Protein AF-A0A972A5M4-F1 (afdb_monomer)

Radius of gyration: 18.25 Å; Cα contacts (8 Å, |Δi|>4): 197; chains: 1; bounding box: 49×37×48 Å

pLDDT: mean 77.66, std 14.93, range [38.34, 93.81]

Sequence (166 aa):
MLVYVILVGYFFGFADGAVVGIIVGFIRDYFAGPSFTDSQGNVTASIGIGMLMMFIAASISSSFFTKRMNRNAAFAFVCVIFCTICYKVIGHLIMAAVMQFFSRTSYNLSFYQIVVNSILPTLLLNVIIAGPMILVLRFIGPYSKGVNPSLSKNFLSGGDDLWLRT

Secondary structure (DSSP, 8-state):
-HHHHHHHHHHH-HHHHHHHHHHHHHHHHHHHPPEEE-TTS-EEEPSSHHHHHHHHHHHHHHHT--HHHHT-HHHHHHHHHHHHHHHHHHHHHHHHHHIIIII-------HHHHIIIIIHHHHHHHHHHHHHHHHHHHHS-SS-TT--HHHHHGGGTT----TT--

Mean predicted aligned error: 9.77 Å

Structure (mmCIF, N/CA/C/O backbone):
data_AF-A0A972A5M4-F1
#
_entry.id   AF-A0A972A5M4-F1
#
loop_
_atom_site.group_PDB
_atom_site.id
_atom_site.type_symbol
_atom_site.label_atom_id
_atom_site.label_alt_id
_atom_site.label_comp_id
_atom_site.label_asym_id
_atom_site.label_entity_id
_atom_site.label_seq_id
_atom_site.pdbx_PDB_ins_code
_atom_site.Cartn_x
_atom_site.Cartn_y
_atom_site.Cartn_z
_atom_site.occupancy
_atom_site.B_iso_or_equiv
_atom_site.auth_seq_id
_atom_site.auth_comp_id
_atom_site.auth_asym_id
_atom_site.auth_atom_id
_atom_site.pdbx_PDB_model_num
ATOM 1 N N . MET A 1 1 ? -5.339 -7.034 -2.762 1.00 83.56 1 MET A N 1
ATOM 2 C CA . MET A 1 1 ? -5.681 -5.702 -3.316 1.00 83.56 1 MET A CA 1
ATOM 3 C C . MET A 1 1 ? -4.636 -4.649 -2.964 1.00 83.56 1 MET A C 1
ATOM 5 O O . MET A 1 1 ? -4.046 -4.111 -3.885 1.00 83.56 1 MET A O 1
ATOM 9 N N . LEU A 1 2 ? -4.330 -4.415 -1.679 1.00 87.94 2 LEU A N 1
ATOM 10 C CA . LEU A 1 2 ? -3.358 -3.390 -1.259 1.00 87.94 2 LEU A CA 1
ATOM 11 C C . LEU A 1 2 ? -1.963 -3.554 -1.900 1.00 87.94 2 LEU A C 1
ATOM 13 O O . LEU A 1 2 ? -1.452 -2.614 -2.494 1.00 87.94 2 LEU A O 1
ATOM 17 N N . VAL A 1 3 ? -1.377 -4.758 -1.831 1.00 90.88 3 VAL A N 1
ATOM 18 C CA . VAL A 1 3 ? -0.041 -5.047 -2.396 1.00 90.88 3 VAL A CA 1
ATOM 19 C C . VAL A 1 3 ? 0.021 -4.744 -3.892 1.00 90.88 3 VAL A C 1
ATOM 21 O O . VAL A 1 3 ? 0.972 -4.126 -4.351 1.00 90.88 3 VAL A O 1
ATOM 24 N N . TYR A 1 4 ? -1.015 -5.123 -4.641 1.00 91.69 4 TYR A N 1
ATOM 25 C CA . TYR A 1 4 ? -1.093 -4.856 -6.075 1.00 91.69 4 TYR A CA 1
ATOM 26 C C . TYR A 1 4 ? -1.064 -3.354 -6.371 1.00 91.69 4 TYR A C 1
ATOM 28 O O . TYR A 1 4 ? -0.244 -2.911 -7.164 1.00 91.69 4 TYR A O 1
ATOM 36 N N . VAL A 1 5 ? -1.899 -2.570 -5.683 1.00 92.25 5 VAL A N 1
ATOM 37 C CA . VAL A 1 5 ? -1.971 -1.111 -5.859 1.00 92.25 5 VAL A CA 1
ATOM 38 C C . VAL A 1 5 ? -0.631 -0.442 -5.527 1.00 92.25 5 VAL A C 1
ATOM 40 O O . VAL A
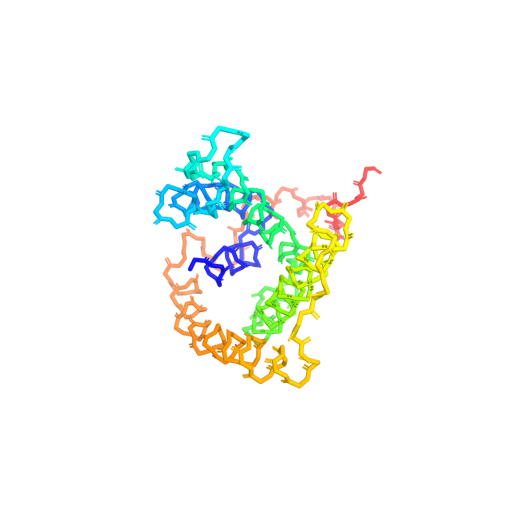 1 5 ? -0.161 0.393 -6.295 1.00 92.25 5 VAL A O 1
ATOM 43 N N . ILE A 1 6 ? 0.020 -0.859 -4.433 1.00 91.62 6 ILE A N 1
ATOM 44 C CA . ILE A 1 6 ? 1.354 -0.369 -4.047 1.00 91.62 6 ILE A CA 1
ATOM 45 C C . ILE A 1 6 ? 2.387 -0.688 -5.132 1.00 91.62 6 ILE A C 1
ATOM 47 O O . ILE A 1 6 ? 3.174 0.169 -5.523 1.00 91.62 6 ILE A O 1
ATOM 51 N N . LEU A 1 7 ? 2.407 -1.926 -5.629 1.00 89.69 7 LEU A N 1
ATOM 52 C CA . LEU A 1 7 ? 3.388 -2.333 -6.632 1.00 89.69 7 LEU A CA 1
ATOM 53 C C . LEU A 1 7 ? 3.144 -1.652 -7.981 1.00 89.69 7 LEU A C 1
ATOM 55 O O . LEU A 1 7 ? 4.108 -1.311 -8.658 1.00 89.69 7 LEU A O 1
ATOM 59 N N . VAL A 1 8 ? 1.890 -1.403 -8.361 1.00 89.00 8 VAL A N 1
ATOM 60 C CA . VAL A 1 8 ? 1.566 -0.636 -9.572 1.00 89.00 8 VAL A CA 1
ATOM 61 C C . VAL A 1 8 ? 2.073 0.800 -9.449 1.00 89.00 8 VAL A C 1
ATOM 63 O O . VAL A 1 8 ? 2.766 1.264 -10.352 1.00 89.00 8 VAL A O 1
ATOM 66 N N . GLY A 1 9 ? 1.822 1.478 -8.324 1.00 85.38 9 GLY A N 1
ATOM 67 C CA . GLY A 1 9 ? 2.372 2.817 -8.088 1.00 85.38 9 GLY A CA 1
ATOM 68 C C . GLY A 1 9 ? 3.906 2.828 -8.081 1.00 85.38 9 GLY A C 1
ATOM 69 O O . GLY A 1 9 ? 4.523 3.720 -8.662 1.00 85.38 9 GLY A O 1
ATOM 70 N N . TYR A 1 10 ? 4.529 1.794 -7.509 1.00 86.25 10 TYR A N 1
ATOM 71 C CA . TYR A 1 10 ? 5.984 1.637 -7.466 1.00 86.25 10 TYR A CA 1
ATOM 72 C C . TYR A 1 10 ? 6.634 1.339 -8.830 1.00 86.25 10 TYR A C 1
ATOM 74 O O . TYR A 1 10 ? 7.740 1.811 -9.087 1.00 86.25 10 TYR A O 1
ATOM 82 N N . PHE A 1 11 ? 5.999 0.543 -9.698 1.00 83.50 11 PHE A N 1
ATOM 83 C CA . PHE A 1 11 ? 6.577 0.129 -10.986 1.00 83.50 11 PHE A CA 1
ATOM 84 C C . PHE A 1 11 ? 6.188 1.035 -12.155 1.00 83.50 11 PHE A C 1
ATOM 86 O O . PHE A 1 11 ? 6.986 1.180 -13.085 1.00 83.50 11 PHE A O 1
ATOM 93 N N . PHE A 1 12 ? 5.000 1.643 -12.115 1.00 82.38 12 PHE A N 1
ATOM 94 C CA . PHE A 1 12 ? 4.412 2.382 -13.239 1.00 82.38 12 PHE A CA 1
ATOM 95 C C . PHE A 1 12 ? 4.167 3.871 -12.940 1.00 82.38 12 PHE A C 1
ATOM 97 O O . PHE A 1 12 ? 3.917 4.649 -13.856 1.00 82.38 12 PHE A O 1
ATOM 104 N N . GLY A 1 13 ? 4.360 4.306 -11.692 1.00 81.56 13 GLY A N 1
ATOM 105 C CA . GLY A 1 13 ? 4.312 5.715 -11.302 1.00 81.56 13 GLY A CA 1
ATOM 106 C C . GLY A 1 13 ? 2.923 6.190 -10.868 1.00 81.56 13 GLY A C 1
ATOM 107 O O . GLY A 1 13 ? 1.991 5.404 -10.698 1.00 81.56 13 GLY A O 1
ATOM 108 N N . PHE A 1 14 ? 2.801 7.502 -10.641 1.00 85.06 14 PHE A N 1
ATOM 109 C CA . PHE A 1 14 ? 1.639 8.097 -9.972 1.00 85.06 14 PHE A CA 1
ATOM 110 C C . PHE A 1 14 ? 0.337 7.962 -10.765 1.00 85.06 14 PHE A C 1
ATOM 112 O O . PHE A 1 14 ? -0.655 7.533 -10.193 1.00 85.06 14 PHE A O 1
ATOM 119 N N . ALA A 1 15 ? 0.322 8.301 -12.059 1.00 85.00 15 ALA A N 1
ATOM 120 C CA . ALA A 1 15 ? -0.914 8.314 -12.850 1.00 85.00 15 ALA A CA 1
ATOM 121 C C . ALA A 1 15 ? -1.550 6.916 -12.947 1.00 85.00 15 ALA A C 1
ATOM 123 O O . ALA A 1 15 ? -2.721 6.742 -12.608 1.00 85.00 15 ALA A O 1
ATOM 124 N N . ASP A 1 16 ? -0.753 5.911 -13.319 1.00 85.69 16 ASP A N 1
ATOM 125 C CA . ASP A 1 16 ? -1.206 4.519 -13.402 1.00 85.69 16 ASP A CA 1
ATOM 126 C C . ASP A 1 16 ? -1.592 3.982 -12.016 1.00 85.69 16 ASP A C 1
ATOM 128 O O . ASP A 1 16 ? -2.644 3.360 -11.851 1.00 85.69 16 ASP A O 1
ATOM 132 N N . GLY A 1 17 ? -0.784 4.283 -10.991 1.00 87.38 17 GLY A N 1
ATOM 133 C CA . GLY A 1 17 ? -1.086 3.937 -9.605 1.00 87.38 17 GLY A CA 1
ATOM 134 C C . GLY A 1 17 ? -2.402 4.540 -9.115 1.00 87.38 17 GLY A C 1
ATOM 135 O O . GLY A 1 17 ? -3.200 3.835 -8.506 1.00 87.38 17 GLY A O 1
ATOM 136 N N . ALA A 1 18 ? -2.654 5.817 -9.390 1.00 90.38 18 ALA A N 1
ATOM 137 C CA . ALA A 1 18 ? -3.853 6.535 -8.975 1.00 90.38 18 ALA A CA 1
ATOM 138 C C . ALA A 1 18 ? -5.116 5.936 -9.600 1.00 90.38 18 ALA A C 1
ATOM 140 O O . ALA A 1 18 ? -6.071 5.638 -8.882 1.00 90.38 18 ALA A O 1
ATOM 141 N N . VAL A 1 19 ? -5.105 5.705 -10.916 1.00 92.56 19 VAL A N 1
ATOM 142 C CA . VAL A 1 19 ? -6.241 5.112 -11.638 1.00 92.56 19 VAL A CA 1
ATOM 143 C C . VAL A 1 19 ? -6.530 3.707 -11.118 1.00 92.56 19 VAL A C 1
ATOM 145 O O . VAL A 1 19 ? -7.665 3.400 -10.747 1.00 92.56 19 VAL A O 1
ATOM 148 N N . VAL A 1 20 ? -5.500 2.864 -11.014 1.00 92.75 20 VAL A N 1
ATOM 149 C CA . VAL A 1 20 ? -5.651 1.505 -10.483 1.00 92.75 20 VAL A CA 1
ATOM 150 C C . VAL A 1 20 ? -6.089 1.531 -9.019 1.00 92.75 20 VAL A C 1
ATOM 152 O O . VAL A 1 20 ? -6.938 0.736 -8.623 1.00 92.75 20 VAL A O 1
ATOM 155 N N . GLY A 1 21 ? -5.568 2.458 -8.217 1.00 93.00 21 GLY A N 1
ATOM 156 C CA . GLY A 1 21 ? -5.954 2.653 -6.823 1.00 93.00 21 GLY A CA 1
ATOM 157 C C . GLY A 1 21 ? -7.436 2.984 -6.673 1.00 93.00 21 GLY A C 1
ATOM 158 O O . GLY A 1 21 ? -8.111 2.355 -5.863 1.00 93.00 21 GLY A O 1
ATOM 159 N N . ILE A 1 22 ? -7.964 3.895 -7.492 1.00 93.38 22 ILE A N 1
ATOM 160 C CA . ILE A 1 22 ? -9.389 4.251 -7.488 1.00 93.38 22 ILE A CA 1
ATOM 161 C C . ILE A 1 22 ? -10.246 3.052 -7.908 1.00 93.38 22 ILE A C 1
ATOM 163 O O . ILE A 1 22 ? -11.182 2.704 -7.193 1.00 93.38 22 ILE A O 1
ATOM 167 N N . ILE A 1 23 ? -9.907 2.372 -9.009 1.00 93.81 23 ILE A N 1
ATOM 168 C CA . ILE A 1 23 ? -10.685 1.226 -9.513 1.00 93.81 23 ILE A CA 1
ATOM 169 C C . ILE A 1 23 ? -10.685 0.073 -8.502 1.00 93.81 23 ILE A C 1
ATOM 171 O O . ILE A 1 2
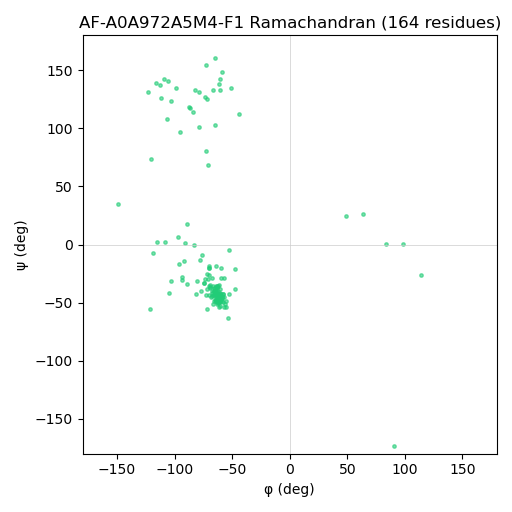3 ? -11.735 -0.458 -8.146 1.00 93.81 23 ILE A O 1
ATOM 175 N N . VAL A 1 24 ? -9.511 -0.312 -7.997 1.00 93.69 24 VAL A N 1
ATOM 176 C CA . VAL A 1 24 ? -9.389 -1.396 -7.012 1.00 93.69 24 VAL A CA 1
ATOM 177 C C . VAL A 1 24 ? -10.038 -1.001 -5.688 1.00 93.69 24 VAL A C 1
ATOM 179 O O . VAL A 1 24 ? -10.635 -1.846 -5.023 1.00 93.69 24 VAL A O 1
ATOM 182 N N . GLY A 1 25 ? -9.945 0.269 -5.299 1.00 91.19 25 GLY A N 1
ATOM 183 C CA . GLY A 1 25 ? -10.623 0.801 -4.126 1.00 91.19 25 GLY A CA 1
ATOM 184 C C . GLY A 1 25 ? -12.145 0.784 -4.264 1.00 91.19 25 GLY A C 1
ATOM 185 O O . GLY A 1 25 ? -12.821 0.428 -3.306 1.00 91.19 25 GLY A O 1
ATOM 186 N N . PHE A 1 26 ? -12.677 1.058 -5.455 1.00 90.75 26 PHE A N 1
ATOM 187 C CA . PHE A 1 26 ? -14.105 0.951 -5.747 1.00 90.75 26 PHE A CA 1
ATOM 188 C C . PHE A 1 26 ? -14.583 -0.499 -5.641 1.00 90.75 26 PHE A C 1
ATOM 190 O O . PHE A 1 26 ? -15.551 -0.784 -4.943 1.00 90.75 26 PHE A O 1
ATOM 197 N N . ILE A 1 27 ? -13.852 -1.436 -6.258 1.00 91.00 27 ILE A N 1
ATOM 198 C CA . ILE A 1 27 ? -14.134 -2.875 -6.148 1.00 91.00 27 ILE A CA 1
ATOM 199 C C . ILE A 1 27 ? -14.089 -3.312 -4.679 1.00 91.00 27 ILE A C 1
ATOM 201 O O . ILE A 1 27 ? -14.953 -4.055 -4.218 1.00 91.00 27 ILE A O 1
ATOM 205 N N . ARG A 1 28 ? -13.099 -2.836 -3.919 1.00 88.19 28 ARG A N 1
————
▶ _Exercise details_:
Print exactly the lines above, between the one holding "ATOM 179 O O" and the one holding "ATOM 184 C C", inclusive, and nothing besides.

▶ _Solved problem_:
ATOM 179 O O . VAL A 1 24 ? -10.635 -1.846 -5.023 1.00 93.69 24 VAL A O 1
ATOM 182 N N . GLY A 1 25 ? -9.945 0.269 -5.299 1.00 91.19 25 GLY A N 1
ATOM 183 C CA . GLY A 1 25 ? -10.623 0.801 -4.126 1.00 91.19 25 GLY A CA 1
ATOM 184 C C . GLY A 1 25 ? -12.145 0.784 -4.264 1.00 91.19 25 GLY A C 1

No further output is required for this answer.